A U.S. District Court judge in Brooklyn, New York ruled in March 2005 that the plaintiffs failed to show that use of agent orange, a plant killer supplied to the U.S. military in Vietnam, violated a ban on the use of poisonous weapons in war and that the lawsuit did not prove the plaintiffs’ health problems were linked to the chemical.
“Although the herbicide campaign may have been controversial, the record before us supports the conclusion that agent orange was used as a defoliant and not as a poison designed for or targeting human populations,” Judge Roger Miner wrote for the three-judge appeals court panel.
The court also upheld two other agent orange rulings, including one in a case that was brought by veterans and their families who said their health problems did not become apparent until after a 1984 class-action settlement was reached with a group of veterans. In that case, the Second Circuit found that, as government contractors, the chemical companies could be shielded from liability.
“These decisions mean that, if these decisions are not reversed by the Supreme Court, the era of agent orange litigation has ended,” said Jonathan Moore, an attorney for the Vietnamese plaintiffs.
He said his clients were “deeply disappointed” in the ruling and would appeal.
The Vietnamese plaintiffs contended that the chemical makers were directly accountable for providing the U.S. military with agent orange, which got its name because it was stored in large drums marked with orange bands. U.S. warplanes dropped about 18 million gallons (68.1 million liters) of the defoliant on South Vietnam for most of the 1960s to destroy large areas of vegetation. The defoliant released dioxins that have been blamed for health problems in people exposed to them.
The United States has maintained there is no scientifically proven link between the wartime spraying and the claims of dioxin poisoning by more than 3 million people in Vietnam.
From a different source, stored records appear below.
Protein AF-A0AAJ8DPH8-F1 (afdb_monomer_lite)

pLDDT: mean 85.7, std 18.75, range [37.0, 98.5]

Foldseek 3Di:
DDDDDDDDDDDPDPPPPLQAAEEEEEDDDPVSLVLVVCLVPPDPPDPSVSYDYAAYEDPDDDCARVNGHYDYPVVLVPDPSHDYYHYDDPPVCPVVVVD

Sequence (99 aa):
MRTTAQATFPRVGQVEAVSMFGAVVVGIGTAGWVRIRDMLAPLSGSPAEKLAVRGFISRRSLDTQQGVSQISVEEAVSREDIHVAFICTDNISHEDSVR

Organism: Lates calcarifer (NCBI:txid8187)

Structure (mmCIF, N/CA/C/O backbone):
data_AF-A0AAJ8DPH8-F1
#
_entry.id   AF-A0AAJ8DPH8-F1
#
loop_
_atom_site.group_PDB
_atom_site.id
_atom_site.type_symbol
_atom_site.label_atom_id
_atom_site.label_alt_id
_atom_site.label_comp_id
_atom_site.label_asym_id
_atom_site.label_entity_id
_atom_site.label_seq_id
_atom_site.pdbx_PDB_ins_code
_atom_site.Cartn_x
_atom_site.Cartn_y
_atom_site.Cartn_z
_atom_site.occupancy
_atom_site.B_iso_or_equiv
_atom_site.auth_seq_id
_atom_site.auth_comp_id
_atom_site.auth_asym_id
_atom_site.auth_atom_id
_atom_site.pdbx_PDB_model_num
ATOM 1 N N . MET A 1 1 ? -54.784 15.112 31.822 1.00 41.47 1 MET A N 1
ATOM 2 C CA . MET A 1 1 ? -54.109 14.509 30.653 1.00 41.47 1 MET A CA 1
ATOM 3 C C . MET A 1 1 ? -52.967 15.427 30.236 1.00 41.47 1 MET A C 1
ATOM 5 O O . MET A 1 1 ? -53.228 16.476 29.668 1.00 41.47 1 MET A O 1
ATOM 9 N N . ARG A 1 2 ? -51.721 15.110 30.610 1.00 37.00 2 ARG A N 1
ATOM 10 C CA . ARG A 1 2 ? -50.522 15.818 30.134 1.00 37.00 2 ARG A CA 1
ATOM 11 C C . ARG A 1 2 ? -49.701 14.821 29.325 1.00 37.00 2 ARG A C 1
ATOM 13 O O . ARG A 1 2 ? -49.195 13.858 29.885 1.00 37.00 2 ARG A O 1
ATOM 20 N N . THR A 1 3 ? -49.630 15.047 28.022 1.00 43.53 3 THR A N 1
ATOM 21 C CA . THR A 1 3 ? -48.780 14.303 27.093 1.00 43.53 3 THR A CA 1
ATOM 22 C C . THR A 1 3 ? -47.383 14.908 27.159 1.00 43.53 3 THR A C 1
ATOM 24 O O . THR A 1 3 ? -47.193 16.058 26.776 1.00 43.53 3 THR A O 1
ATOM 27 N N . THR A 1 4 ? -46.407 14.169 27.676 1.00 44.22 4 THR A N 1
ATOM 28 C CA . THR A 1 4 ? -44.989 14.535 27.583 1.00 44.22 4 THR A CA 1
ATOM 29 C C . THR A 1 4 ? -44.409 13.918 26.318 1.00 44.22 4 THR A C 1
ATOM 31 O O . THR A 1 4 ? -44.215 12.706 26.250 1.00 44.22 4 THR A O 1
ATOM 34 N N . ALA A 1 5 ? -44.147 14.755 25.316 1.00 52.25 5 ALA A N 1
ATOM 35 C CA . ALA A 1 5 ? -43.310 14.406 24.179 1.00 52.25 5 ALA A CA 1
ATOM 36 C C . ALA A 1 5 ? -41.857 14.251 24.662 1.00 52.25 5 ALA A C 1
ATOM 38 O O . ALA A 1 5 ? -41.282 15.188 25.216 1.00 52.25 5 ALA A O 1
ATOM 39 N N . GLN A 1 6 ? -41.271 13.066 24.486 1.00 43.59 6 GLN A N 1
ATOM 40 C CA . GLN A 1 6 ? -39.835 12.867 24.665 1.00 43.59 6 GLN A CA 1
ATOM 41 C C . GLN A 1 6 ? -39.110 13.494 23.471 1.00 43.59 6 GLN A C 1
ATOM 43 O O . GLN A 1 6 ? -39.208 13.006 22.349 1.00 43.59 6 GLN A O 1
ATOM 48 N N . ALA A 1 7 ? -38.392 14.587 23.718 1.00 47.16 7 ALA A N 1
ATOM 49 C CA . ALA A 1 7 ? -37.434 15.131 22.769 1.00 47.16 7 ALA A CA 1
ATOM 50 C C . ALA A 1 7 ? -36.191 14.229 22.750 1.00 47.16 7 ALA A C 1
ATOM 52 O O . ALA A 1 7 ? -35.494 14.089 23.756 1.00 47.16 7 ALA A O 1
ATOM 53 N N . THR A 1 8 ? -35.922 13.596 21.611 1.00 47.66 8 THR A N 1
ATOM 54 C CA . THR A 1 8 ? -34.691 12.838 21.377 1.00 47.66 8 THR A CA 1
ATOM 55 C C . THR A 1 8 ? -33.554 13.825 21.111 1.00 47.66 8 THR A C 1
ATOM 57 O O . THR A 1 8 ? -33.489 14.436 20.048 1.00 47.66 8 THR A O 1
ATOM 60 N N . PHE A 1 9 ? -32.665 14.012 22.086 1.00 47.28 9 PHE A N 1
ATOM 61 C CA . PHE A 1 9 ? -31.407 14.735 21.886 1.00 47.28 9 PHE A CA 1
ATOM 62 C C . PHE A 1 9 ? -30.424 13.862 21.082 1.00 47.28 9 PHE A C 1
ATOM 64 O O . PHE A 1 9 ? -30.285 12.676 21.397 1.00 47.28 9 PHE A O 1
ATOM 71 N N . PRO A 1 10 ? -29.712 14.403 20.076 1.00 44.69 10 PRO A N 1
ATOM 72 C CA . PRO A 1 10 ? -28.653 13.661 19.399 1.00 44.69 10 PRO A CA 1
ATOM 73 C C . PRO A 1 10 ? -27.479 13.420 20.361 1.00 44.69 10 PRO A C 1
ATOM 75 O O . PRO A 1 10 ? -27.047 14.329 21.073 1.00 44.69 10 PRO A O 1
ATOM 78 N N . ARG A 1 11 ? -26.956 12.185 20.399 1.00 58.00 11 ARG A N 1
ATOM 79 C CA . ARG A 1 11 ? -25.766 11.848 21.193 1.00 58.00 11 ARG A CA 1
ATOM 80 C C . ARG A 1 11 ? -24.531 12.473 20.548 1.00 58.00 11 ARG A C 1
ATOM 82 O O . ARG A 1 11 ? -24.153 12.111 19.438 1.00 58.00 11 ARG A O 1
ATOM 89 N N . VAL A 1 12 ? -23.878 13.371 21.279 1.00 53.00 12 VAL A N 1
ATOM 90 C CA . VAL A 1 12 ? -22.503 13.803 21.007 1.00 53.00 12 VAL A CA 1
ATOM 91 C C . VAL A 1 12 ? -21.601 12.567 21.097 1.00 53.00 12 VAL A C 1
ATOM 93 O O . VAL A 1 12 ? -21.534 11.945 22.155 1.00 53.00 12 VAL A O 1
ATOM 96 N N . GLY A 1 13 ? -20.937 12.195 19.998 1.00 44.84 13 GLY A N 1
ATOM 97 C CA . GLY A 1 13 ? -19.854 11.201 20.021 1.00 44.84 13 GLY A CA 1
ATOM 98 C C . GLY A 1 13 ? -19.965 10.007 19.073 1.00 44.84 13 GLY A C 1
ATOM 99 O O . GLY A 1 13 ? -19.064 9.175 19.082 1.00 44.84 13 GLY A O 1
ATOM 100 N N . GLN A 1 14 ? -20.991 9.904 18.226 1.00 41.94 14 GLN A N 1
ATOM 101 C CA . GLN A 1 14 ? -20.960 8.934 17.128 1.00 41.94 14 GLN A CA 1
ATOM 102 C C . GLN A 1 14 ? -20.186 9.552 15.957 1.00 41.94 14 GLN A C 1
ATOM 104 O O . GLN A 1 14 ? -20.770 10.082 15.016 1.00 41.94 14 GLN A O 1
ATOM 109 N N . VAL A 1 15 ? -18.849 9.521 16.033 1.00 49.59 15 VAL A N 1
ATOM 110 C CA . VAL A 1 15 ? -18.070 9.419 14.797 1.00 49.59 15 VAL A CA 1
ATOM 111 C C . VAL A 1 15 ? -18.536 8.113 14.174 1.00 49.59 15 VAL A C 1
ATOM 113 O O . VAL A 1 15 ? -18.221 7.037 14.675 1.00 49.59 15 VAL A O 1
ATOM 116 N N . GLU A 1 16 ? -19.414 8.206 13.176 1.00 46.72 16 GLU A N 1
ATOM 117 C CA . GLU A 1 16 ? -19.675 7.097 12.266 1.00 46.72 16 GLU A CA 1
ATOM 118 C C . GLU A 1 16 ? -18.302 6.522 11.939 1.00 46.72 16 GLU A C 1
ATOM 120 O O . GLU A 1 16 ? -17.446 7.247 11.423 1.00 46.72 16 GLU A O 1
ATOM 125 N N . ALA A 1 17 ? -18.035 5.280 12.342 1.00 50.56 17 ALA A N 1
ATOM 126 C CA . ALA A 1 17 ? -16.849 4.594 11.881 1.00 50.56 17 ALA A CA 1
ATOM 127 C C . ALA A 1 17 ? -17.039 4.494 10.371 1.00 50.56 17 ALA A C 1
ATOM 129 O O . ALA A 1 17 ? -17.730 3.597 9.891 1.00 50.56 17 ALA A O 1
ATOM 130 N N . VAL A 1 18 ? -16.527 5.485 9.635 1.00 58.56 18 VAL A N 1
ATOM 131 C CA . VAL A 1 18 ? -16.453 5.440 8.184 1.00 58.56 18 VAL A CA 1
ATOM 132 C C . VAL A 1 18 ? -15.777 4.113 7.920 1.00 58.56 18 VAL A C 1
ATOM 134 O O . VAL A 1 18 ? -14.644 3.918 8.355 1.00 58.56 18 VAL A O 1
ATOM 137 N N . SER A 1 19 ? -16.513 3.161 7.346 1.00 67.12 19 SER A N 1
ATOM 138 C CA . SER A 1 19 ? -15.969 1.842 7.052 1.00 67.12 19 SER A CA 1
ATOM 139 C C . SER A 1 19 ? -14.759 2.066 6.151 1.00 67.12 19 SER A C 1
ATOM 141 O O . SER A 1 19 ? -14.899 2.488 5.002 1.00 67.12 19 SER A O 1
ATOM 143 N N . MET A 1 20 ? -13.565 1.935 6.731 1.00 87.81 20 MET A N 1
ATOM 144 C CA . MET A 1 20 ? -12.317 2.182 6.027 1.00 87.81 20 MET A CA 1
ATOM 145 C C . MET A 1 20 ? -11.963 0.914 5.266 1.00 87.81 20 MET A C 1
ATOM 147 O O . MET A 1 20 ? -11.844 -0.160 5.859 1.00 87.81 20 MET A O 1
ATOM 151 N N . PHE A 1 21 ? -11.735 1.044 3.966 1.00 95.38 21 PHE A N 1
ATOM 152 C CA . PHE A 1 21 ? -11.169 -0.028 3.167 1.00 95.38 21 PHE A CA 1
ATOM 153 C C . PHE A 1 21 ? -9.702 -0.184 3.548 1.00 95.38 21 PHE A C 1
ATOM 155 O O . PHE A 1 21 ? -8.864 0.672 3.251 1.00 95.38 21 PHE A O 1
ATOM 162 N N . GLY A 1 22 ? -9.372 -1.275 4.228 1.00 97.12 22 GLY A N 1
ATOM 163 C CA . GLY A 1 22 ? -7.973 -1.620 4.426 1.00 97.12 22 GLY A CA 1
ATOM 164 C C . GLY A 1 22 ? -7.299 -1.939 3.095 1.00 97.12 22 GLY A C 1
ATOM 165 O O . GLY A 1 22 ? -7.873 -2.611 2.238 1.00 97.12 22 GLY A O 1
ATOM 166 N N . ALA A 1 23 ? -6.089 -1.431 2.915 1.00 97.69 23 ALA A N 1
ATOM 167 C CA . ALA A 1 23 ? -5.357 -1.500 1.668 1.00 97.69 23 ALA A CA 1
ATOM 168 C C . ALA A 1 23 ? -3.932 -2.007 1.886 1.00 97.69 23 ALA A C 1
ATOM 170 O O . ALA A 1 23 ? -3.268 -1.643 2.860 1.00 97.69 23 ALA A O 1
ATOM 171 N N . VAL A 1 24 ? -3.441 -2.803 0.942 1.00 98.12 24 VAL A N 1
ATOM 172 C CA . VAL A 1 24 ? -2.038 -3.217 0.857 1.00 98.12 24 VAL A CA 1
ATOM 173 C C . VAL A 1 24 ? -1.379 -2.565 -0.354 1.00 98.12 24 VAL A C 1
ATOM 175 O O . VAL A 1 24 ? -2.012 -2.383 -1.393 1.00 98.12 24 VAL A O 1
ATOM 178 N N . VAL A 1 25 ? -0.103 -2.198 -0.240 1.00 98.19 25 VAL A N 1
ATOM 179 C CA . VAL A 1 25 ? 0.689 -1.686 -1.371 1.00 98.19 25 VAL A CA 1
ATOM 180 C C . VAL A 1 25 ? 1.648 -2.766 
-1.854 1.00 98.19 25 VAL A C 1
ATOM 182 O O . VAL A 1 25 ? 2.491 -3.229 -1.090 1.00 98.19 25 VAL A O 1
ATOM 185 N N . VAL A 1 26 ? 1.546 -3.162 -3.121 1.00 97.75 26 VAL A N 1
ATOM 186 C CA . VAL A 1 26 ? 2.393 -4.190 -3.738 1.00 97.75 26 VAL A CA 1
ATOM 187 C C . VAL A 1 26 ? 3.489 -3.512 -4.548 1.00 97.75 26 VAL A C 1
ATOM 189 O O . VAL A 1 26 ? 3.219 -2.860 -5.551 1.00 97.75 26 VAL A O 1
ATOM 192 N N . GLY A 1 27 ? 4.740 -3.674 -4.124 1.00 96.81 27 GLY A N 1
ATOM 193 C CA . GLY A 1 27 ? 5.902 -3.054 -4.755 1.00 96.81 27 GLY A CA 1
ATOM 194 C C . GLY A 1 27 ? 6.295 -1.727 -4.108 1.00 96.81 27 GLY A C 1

The U.S. government, which claimed sovereign immunity, was not sued.
The plaintiffs had sought class-action status for millions of Vietnamese people in a case that, if successful, could have resulted in billions of dollars in damages and the costs of environmental cleanup in Vietnam.
“We are pleased with the court’s decision,” said Chris Huntley, a spokesman for Dow Chemical. “We have long held the view that issues related to war-time activities should be addressed by the U.S. and Vietnamese governments.”
Monsanto said that “as we have always maintained, issues related to the military’s use of agent orange during the Vietnam War are best left to the appropriate governments to discuss and resolve.”
In 1984, seven chemical companies, including Dow and Monsanto, agreed to a $180 million settlement with U.S. veterans who claimed that agent orange caused health problems.